» Task goal
Once you find the line with "ATOM 129 O O" in the entries below, print it and each line after it up to and including the line with "ATOM 134 C C", exactly, without pictures.

Extracted records
◆ ◆ ◆ ◆
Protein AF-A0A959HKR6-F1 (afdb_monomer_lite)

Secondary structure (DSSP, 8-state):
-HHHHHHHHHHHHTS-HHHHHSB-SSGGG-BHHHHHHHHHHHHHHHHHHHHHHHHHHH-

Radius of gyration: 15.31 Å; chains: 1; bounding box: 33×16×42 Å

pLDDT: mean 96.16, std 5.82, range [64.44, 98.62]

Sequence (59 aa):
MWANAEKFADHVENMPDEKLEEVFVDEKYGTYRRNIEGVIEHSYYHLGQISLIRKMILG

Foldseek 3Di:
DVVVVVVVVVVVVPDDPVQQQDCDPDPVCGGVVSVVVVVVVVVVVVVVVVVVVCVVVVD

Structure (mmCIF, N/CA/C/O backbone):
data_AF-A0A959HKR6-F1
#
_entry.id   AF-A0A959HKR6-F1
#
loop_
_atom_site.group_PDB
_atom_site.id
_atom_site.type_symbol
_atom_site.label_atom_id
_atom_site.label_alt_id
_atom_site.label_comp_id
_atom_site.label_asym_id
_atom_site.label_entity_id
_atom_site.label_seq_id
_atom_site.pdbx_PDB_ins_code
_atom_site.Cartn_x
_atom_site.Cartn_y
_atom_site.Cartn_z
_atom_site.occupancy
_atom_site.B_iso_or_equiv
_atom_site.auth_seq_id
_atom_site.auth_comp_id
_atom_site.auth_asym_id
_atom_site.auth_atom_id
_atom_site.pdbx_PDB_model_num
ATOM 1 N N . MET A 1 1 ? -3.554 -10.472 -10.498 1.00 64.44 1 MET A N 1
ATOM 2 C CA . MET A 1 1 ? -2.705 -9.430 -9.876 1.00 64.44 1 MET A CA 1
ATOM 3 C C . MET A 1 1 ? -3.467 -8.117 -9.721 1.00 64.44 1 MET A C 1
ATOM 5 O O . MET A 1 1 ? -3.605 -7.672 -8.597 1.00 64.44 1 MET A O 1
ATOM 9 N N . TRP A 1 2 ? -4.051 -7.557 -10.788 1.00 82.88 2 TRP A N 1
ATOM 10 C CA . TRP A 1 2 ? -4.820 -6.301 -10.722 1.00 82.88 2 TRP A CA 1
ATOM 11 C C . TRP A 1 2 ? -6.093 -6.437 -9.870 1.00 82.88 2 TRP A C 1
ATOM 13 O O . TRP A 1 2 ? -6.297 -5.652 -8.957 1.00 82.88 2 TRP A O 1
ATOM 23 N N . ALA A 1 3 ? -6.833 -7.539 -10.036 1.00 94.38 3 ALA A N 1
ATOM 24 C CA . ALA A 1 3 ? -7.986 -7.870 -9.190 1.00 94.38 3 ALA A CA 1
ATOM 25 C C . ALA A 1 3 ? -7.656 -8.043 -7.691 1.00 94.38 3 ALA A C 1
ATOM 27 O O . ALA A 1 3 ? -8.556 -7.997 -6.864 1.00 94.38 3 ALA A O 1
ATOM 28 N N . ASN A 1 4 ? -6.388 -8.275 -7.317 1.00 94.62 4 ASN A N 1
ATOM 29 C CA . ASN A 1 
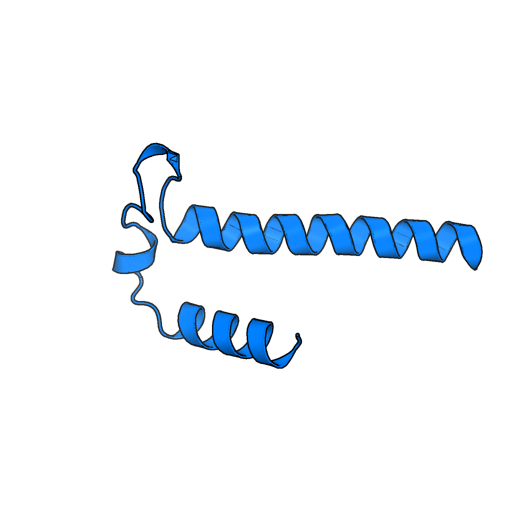4 ? -6.004 -8.333 -5.901 1.00 94.62 4 ASN A CA 1
ATOM 30 C C . ASN A 1 4 ? -5.761 -6.928 -5.343 1.00 94.62 4 ASN A C 1
ATOM 32 O O . ASN A 1 4 ? -6.099 -6.679 -4.194 1.00 94.62 4 ASN A O 1
ATOM 36 N N . ALA A 1 5 ? -5.187 -6.028 -6.151 1.00 94.31 5 ALA A N 1
ATOM 37 C CA . ALA A 1 5 ? -4.995 -4.631 -5.773 1.00 94.31 5 ALA A CA 1
ATOM 38 C C . ALA A 1 5 ? -6.342 -3.911 -5.622 1.00 94.31 5 ALA A C 1
ATOM 40 O O . ALA A 1 5 ? -6.531 -3.196 -4.648 1.00 94.31 5 ALA A O 1
ATOM 41 N N . GLU A 1 6 ? -7.284 -4.169 -6.532 1.00 96.75 6 GLU A N 1
ATOM 42 C CA . GLU A 1 6 ? -8.657 -3.655 -6.460 1.00 96.75 6 GLU A CA 1
ATOM 43 C C . GLU A 1 6 ? -9.373 -4.151 -5.198 1.00 96.75 6 GLU A C 1
ATOM 45 O O . GLU A 1 6 ? -9.754 -3.348 -4.359 1.00 96.75 6 GLU A O 1
ATOM 50 N N . LYS A 1 7 ? -9.403 -5.471 -4.959 1.00 97.44 7 LYS A N 1
ATOM 51 C CA . LYS A 1 7 ? -9.979 -6.036 -3.725 1.00 97.44 7 LYS A CA 1
ATOM 52 C C . LYS A 1 7 ? -9.341 -5.493 -2.446 1.00 97.44 7 LYS A C 1
ATOM 54 O O . LYS A 1 7 ? -10.028 -5.346 -1.440 1.00 97.44 7 LYS A O 1
ATOM 59 N N . PHE A 1 8 ? -8.029 -5.255 -2.460 1.00 96.19 8 PHE A N 1
ATOM 60 C CA . PHE A 1 8 ? -7.329 -4.657 -1.327 1.00 96.19 8 PHE A CA 1
ATOM 61 C C . PHE A 1 8 ? -7.770 -3.207 -1.108 1.00 96.19 8 PHE A C 1
ATOM 63 O O . PHE A 1 8 ? -8.099 -2.854 0.019 1.00 96.19 8 PHE A O 1
ATOM 70 N N . ALA A 1 9 ? -7.821 -2.398 -2.170 1.00 97.06 9 ALA A N 1
ATOM 71 C CA . ALA A 1 9 ? -8.286 -1.017 -2.102 1.00 97.06 9 ALA A CA 1
ATOM 72 C C . ALA A 1 9 ? -9.734 -0.935 -1.598 1.00 97.06 9 ALA A C 1
ATOM 74 O O . ALA A 1 9 ? -9.987 -0.199 -0.651 1.00 97.06 9 ALA A O 1
ATOM 75 N N . ASP A 1 10 ? -10.635 -1.772 -2.124 1.00 98.12 10 ASP A N 1
ATOM 76 C CA . ASP A 1 10 ? -12.030 -1.842 -1.675 1.00 98.12 10 ASP A CA 1
ATOM 77 C C . ASP A 1 10 ? -12.125 -2.198 -0.182 1.00 98.12 10 ASP A C 1
ATOM 79 O O . ASP A 1 10 ? -12.943 -1.647 0.552 1.00 98.12 10 ASP A O 1
ATOM 83 N N . HIS A 1 11 ? -11.290 -3.122 0.305 1.00 97.31 11 HIS A N 1
ATOM 84 C CA . HIS A 1 11 ? -11.252 -3.465 1.731 1.00 97.31 11 HIS A CA 1
ATOM 85 C C . HIS A 1 11 ? -10.734 -2.323 2.606 1.00 97.31 11 HIS A C 1
ATOM 87 O O . HIS A 1 11 ? -11.246 -2.138 3.707 1.00 97.31 11 HIS A O 1
ATOM 93 N N . VAL A 1 12 ? -9.730 -1.579 2.139 1.00 97.56 12 VAL A N 1
ATOM 94 C CA . VAL A 1 12 ? -9.204 -0.413 2.861 1.00 97.56 12 VAL A CA 1
ATOM 95 C C . VAL A 1 12 ? -10.233 0.718 2.881 1.00 97.56 12 VAL A C 1
ATOM 97 O O . VAL A 1 12 ? -10.440 1.310 3.932 1.00 97.56 12 VAL A O 1
ATOM 100 N N . GLU A 1 13 ? -10.917 0.983 1.767 1.00 97.81 13 GLU A N 1
ATOM 101 C CA . GLU A 1 13 ? -11.953 2.022 1.667 1.00 97.81 13 GLU A CA 1
ATOM 102 C C . GLU A 1 13 ? -13.137 1.763 2.608 1.00 97.81 13 GLU A C 1
ATOM 104 O O . GLU A 1 13 ? -13.677 2.691 3.202 1.00 97.81 13 GLU A O 1
ATOM 109 N N . ASN A 1 14 ? -13.522 0.497 2.783 1.00 97.94 14 ASN A N 1
ATOM 110 C CA . ASN A 1 14 ? -14.622 0.111 3.670 1.00 97.94 14 ASN A CA 1
ATOM 111 C C . ASN A 1 14 ? -14.187 -0.120 5.131 1.00 97.94 14 ASN A C 1
ATOM 113 O O . ASN A 1 14 ? -14.991 -0.580 5.947 1.00 97.94 14 ASN A O 1
ATOM 117 N N . MET A 1 15 ? -12.925 0.146 5.476 1.00 97.88 15 MET A N 1
ATOM 118 C CA . MET A 1 15 ? -12.417 -0.040 6.833 1.00 97.88 15 MET A CA 1
ATOM 119 C C . MET A 1 15 ? -12.860 1.122 7.738 1.00 97.88 15 MET A C 1
ATOM 121 O O . MET A 1 15 ? -12.677 2.276 7.362 1.00 97.88 15 MET A O 1
ATOM 125 N N . PRO A 1 16 ? -13.400 0.859 8.944 1.00 97.94 16 PRO A N 1
ATOM 126 C CA . PRO A 1 16 ? -13.677 1.922 9.906 1.00 97.94 16 PRO A CA 1
ATOM 127 C C . PRO A 1 16 ? -12.395 2.653 10.318 1.00 97.94 16 PRO A C 1
ATOM 129 O O . PRO A 1 16 ? -11.380 2.004 10.572 1.00 97.94 16 PRO A O 1
AT
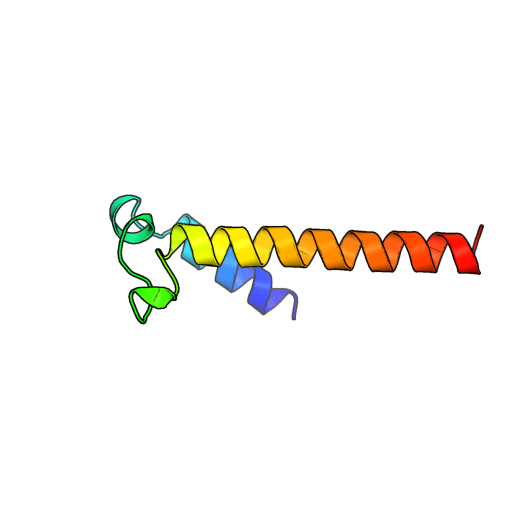OM 132 N N . ASP A 1 17 ? -12.458 3.972 10.488 1.00 97.50 17 ASP A N 1
ATOM 133 C CA . ASP A 1 17 ? -11.291 4.782 10.873 1.00 97.50 17 ASP A CA 1
ATOM 134 C C . ASP A 1 17 ? -10.632 4.299 12.175 1.00 97.50 17 ASP A C 1
ATOM 136 O O . ASP A 1 17 ? -9.411 4.248 12.283 1.00 97.50 17 ASP A O 1
ATOM 140 N N . GLU A 1 18 ? -11.424 3.863 13.155 1.00 98.12 18 GLU A N 1
ATOM 141 C CA . GLU A 1 18 ? -10.918 3.323 14.425 1.00 98.12 18 GLU A CA 1
ATOM 142 C C . GLU A 1 18 ? -10.044 2.078 14.214 1.00 98.12 18 GLU A C 1
ATOM 144 O O . GLU A 1 18 ? -9.037 1.894 14.900 1.00 98.12 18 GLU A O 1
ATOM 149 N N . LYS A 1 19 ? -10.373 1.258 13.207 1.00 97.94 19 LYS A N 1
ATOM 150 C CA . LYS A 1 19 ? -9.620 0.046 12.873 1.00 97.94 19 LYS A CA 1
◆ ◆ ◆ ◆
» Exercise answer
ATOM 129 O O . PRO A 1 16 ? -11.380 2.004 10.572 1.00 97.94 16 PRO A O 1
AT
OM 132 N N . ASP A 1 17 ? -12.458 3.972 10.488 1.00 97.50 17 ASP A N 1
ATOM 133 C CA . ASP A 1 17 ? -11.291 4.782 10.873 1.00 97.50 17 ASP A CA 1
ATOM 134 C C . ASP A 1 17 ? -10.632 4.299 12.175 1.00 97.50 17 ASP A C 1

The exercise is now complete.